Improving Nursing Education

Health care today is continually facing different challenges as the need for improvement in technology, effective approach and quality health care professional increases. As the American population increases and the number of senior citizen swells, the presence of nurses in hospitals and other health care facilities is in demand.

There is a shift in the country’s health care needs which is now more related to chronic conditions like hypertension, arthritis, cardiovascular disease and diabetes as well as mental health conditions. This is due to the increasing aging population and spread of obesity in the country. Though it is known that chronic diseases are predominant today, our health care system is designed in favor of acute illnesses and injuries.

This shows that there is a need to make a change in nursing education. Nurses in the 20th century are educated in a different approach and the teachings and lessons are more into caring acute illnesses as well as injuries. Though it is still vital, it won’t be enough in the current health situation of the country. The patient health needs are more complex today than it was before; therefore nurses must acquire a more advanced and focused education.

Nurses today must acquire leadership qualities, evidence-based practice, research experience, improved teamwork and collaboration abilities as well as competency in particular areas like geriatrics and community and public health. Due to the development of health care technologies, nurses are expected to master technological tools and apparatuses as well as be prepared for expanding roles. That is why nurses are required to get higher levels of education. They must be educated in new ways and approaches that best suit the health care situation today. New and emerging competencies in quality improvement, decision making and team leadership must be included in nursing education.

Barriers of Nursing Education

The demand for nursing staff across North Carolina is growing considerably. But so are the limitations preventing access to the right nursing education. More nursing centers require four-year degrees for RNs beyond the minimum associate’s degree. But higher education programs are turning away qualified candidates for lack of space. It’s a nursing shortage with no simple solutions. And just over the skyline, the healthcare industry can see a trend of as many as 32 million recently insured Americans who will get into the system on Jan. 1, 2014, as part of the national Affordable Care Act.

nursing_educationNow, universities and nursing centers are working together to fix the problem for themselves. Health care is changing in many ways. In the future, nursing centers will be the last resort for the most seriously ill people. Nurses will cure a variety of diseases, help manage such serious problems as diabetes and even recommend medicines for many conditions. Greensboro’s Cone Health utilizes about 3,000 nursing staff across five nursing centers. And based on revenues or new jobs, it can hire hundreds of nursing staff every year. Some 65% of the nursing staff now at Cone has four-year higher education degrees, bachelors of science in nursing. Cone wishes to boost that to at least 80% by 2020, under suggestions from the national Institute of Medicine.

Cone has mentioned a decrease of death rates after surgery for sufferers handled by nursing staff with bachelor’s degrees and even individual fulfillment ratings are higher, said the center’s top health professional, Theresa Brodrick, RN, Ph.D., executive vice president and primary nursing official for Cone Health. But getting that nursing education is not simple. Students have two routes to become certified nurses: They can start out in a four-year program without a nursing certificate or they can get into an associate’s level system at a community college. Both are extremely competitive. In some cases only 50% of candidates are accepted. Another program that allows a nurse to earn a bachelor’s degree may provide more nursing staff with bachelor’s degrees.
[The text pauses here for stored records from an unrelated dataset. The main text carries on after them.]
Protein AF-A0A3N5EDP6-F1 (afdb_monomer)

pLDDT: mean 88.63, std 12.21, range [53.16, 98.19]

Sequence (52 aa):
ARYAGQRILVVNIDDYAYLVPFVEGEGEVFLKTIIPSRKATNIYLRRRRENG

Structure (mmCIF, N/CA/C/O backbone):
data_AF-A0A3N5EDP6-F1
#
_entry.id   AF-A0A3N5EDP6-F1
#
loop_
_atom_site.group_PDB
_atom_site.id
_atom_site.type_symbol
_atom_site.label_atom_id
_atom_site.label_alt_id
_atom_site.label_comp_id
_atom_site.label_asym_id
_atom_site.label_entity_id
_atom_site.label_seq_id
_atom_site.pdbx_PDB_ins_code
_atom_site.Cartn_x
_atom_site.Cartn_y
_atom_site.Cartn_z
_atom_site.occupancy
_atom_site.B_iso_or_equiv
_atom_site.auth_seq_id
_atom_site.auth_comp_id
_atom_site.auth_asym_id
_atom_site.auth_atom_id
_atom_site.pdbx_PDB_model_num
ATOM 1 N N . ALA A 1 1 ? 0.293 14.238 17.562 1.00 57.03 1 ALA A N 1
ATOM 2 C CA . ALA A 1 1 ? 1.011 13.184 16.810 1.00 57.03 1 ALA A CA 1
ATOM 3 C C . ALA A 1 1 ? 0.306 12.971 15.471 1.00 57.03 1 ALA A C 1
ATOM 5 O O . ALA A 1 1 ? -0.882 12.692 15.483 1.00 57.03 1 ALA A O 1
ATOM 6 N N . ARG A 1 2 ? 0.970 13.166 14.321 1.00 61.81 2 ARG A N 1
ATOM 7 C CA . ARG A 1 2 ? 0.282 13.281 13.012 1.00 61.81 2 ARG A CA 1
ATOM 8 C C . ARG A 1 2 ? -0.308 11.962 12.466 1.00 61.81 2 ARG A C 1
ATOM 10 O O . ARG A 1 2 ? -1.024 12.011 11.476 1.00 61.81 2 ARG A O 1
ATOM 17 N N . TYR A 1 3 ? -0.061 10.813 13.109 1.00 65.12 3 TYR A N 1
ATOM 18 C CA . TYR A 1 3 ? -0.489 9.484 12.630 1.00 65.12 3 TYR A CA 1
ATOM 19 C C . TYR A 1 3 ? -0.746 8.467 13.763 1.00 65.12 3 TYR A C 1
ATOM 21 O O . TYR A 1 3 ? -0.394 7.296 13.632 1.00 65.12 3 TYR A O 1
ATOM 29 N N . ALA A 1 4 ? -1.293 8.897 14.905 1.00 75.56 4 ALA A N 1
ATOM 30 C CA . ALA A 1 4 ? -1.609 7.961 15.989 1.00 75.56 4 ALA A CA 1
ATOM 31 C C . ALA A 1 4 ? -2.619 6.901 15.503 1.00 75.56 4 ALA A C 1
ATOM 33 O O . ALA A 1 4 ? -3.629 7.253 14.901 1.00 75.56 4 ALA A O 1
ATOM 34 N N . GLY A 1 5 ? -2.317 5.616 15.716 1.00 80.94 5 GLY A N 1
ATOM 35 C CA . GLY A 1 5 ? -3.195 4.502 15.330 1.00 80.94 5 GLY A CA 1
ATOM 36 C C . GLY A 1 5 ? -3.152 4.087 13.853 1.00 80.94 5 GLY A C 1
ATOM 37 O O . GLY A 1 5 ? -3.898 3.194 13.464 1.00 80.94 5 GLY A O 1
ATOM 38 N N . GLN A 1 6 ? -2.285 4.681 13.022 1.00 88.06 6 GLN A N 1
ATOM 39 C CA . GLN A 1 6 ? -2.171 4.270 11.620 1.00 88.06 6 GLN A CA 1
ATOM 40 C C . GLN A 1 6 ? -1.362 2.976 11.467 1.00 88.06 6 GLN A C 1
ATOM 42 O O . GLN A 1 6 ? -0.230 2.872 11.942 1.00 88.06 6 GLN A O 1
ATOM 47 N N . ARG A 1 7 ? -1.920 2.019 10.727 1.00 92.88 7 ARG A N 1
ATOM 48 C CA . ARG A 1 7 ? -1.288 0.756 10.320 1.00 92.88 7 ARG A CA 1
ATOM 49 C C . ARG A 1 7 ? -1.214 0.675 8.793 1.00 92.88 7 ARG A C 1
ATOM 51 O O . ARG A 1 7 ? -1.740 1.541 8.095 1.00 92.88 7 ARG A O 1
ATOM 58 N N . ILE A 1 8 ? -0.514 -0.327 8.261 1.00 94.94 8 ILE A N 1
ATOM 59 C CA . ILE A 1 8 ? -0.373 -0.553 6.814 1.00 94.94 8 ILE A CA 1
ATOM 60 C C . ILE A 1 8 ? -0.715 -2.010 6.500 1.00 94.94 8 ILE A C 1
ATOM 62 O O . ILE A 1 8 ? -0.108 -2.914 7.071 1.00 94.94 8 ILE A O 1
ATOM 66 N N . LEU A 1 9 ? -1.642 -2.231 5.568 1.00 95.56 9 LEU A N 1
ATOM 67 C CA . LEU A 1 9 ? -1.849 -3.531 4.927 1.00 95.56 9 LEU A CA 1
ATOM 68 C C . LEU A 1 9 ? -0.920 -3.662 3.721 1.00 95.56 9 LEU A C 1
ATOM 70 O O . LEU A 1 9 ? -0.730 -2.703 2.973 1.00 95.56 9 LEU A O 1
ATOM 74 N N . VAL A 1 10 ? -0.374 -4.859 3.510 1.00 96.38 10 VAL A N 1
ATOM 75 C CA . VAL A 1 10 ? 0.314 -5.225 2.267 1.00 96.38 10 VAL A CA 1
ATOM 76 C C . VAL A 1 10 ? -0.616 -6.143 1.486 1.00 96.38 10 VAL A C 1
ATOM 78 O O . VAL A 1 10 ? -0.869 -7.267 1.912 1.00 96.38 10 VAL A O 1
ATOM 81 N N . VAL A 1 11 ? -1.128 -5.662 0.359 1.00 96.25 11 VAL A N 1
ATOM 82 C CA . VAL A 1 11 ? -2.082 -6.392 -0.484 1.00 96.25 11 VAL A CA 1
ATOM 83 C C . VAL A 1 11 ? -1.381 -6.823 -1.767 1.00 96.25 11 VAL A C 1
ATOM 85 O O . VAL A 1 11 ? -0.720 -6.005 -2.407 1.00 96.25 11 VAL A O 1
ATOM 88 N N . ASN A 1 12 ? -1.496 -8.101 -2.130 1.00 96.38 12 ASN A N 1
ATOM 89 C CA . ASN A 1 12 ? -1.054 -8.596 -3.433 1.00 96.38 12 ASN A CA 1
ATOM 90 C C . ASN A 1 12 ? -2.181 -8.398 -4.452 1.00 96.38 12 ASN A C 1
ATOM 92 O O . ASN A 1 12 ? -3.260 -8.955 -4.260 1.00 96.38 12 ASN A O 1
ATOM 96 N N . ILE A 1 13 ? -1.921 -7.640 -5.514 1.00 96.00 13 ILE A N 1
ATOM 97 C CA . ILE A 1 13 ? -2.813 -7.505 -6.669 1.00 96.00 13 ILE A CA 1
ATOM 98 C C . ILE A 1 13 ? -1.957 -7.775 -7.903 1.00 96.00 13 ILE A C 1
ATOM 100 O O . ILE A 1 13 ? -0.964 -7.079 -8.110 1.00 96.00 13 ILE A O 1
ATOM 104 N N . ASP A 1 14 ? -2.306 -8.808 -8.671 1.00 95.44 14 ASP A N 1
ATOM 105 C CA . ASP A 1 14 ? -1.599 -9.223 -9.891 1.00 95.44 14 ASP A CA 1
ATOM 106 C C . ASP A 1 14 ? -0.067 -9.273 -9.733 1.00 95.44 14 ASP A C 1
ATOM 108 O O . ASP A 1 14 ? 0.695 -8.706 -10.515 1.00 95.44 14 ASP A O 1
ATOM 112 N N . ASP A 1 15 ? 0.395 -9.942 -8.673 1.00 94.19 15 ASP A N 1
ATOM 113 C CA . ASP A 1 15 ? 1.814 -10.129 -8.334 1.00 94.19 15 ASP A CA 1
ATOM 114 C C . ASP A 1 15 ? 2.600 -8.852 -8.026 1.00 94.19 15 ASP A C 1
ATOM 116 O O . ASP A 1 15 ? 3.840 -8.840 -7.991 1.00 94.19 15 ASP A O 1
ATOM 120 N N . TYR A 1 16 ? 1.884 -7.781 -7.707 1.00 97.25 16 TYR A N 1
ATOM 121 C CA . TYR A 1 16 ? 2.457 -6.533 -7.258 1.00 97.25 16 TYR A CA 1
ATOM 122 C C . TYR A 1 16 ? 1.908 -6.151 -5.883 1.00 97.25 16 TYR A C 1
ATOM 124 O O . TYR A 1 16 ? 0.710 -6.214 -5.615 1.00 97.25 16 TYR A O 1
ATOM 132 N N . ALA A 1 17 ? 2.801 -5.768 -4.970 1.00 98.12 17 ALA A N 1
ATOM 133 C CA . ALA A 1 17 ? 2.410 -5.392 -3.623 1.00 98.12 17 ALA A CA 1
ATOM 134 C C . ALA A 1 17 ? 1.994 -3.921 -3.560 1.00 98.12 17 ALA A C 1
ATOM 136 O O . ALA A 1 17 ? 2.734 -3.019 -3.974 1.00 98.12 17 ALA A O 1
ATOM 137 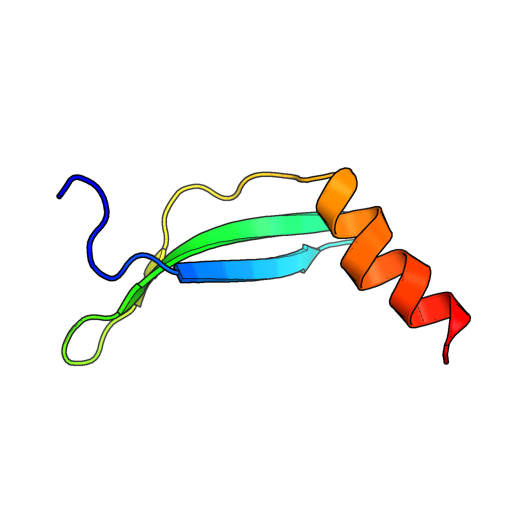N N . TYR A 1 18 ? 0.846 -3.687 -2.938 1.00 98.19 18 TYR A N 1
ATOM 138 C CA . TYR A 1 18 ? 0.306 -2.372 -2.634 1.00 98.19 18 TYR A CA 1
ATOM 139 C C . TYR A 1 18 ? 0.277 -2.177 -1.121 1.00 98.19 18 TYR A C 1
ATOM 141 O O . TYR A 1 18 ? -0.172 -3.045 -0.374 1.00 98.19 18 TYR A O 1
ATOM 149 N N . LEU A 1 19 ? 0.778 -1.031 -0.668 1.00 97.81 19 LEU A N 1
ATOM 150 C CA . LEU A 1 19 ? 0.689 -0.597 0.718 1.00 97.81 19 LEU A CA 1
ATOM 151 C C . LEU A 1 19 ? -0.593 0.207 0.888 1.00 97.81 19 LEU A C 1
ATOM 153 O O . LEU A 1 19 ? -0.788 1.202 0.192 1.00 97.81 19 LEU A O 1
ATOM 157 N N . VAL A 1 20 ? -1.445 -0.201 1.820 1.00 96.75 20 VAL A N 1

The Standard of Nursing Education

Major critiques of nursing education and nurses have come from a variety of sources, from nursing education inspections, the patients, relatives and nursing students themselves. Such far reaching critique cannot be ignored as a few unfortunate experiences in a busy pressured service, nor down to a few ‘bad apples’ that have let the service down in the way they have treated vulnerable sufferers.

That the nurses these days are accused of lacking in sympathy or failing to provide sensible care should be a matter of severe concern to all of us in the career. Whether or not these criticisms are validated, the community perception of nursing is being shaped by these reports. The critique of nursing is often targeted at health professional information as if to educate nurses, was somehow to reduce their ability, or desire, to provide sympathetic and sensible care. At this time, when the career is moving to all graduate entry by 2013 we need to assure sufferers, our community and the political figures that nursing education is not only compatible with caring, sympathetic and secure training, but is it’s very foundation. Our sufferers surely deserve well educated, informed and qualified nurses who can incorporate complex information and make secure and effective treatments. To suggest otherwise would be to fail to recognize the complexness of judgment that is necessary for secure care in today’s medical care atmosphere.

Nursing_Education

It is not too many years ago that third year student nurses would be left in charge of wards at night. Nowadays, with the complexness of surgical involvement and acuity of sufferers, this would be amazing, placing sufferers at risk and, indeed, could be considered negligent. Medical care is an ever changing world and nurses need information that prepares them for the changes and challenges ahead. Yet, preparing nurses to become caring, qualified practitioners requires much more than the acquisition of abilities and information obtained through the formal years of training and learning.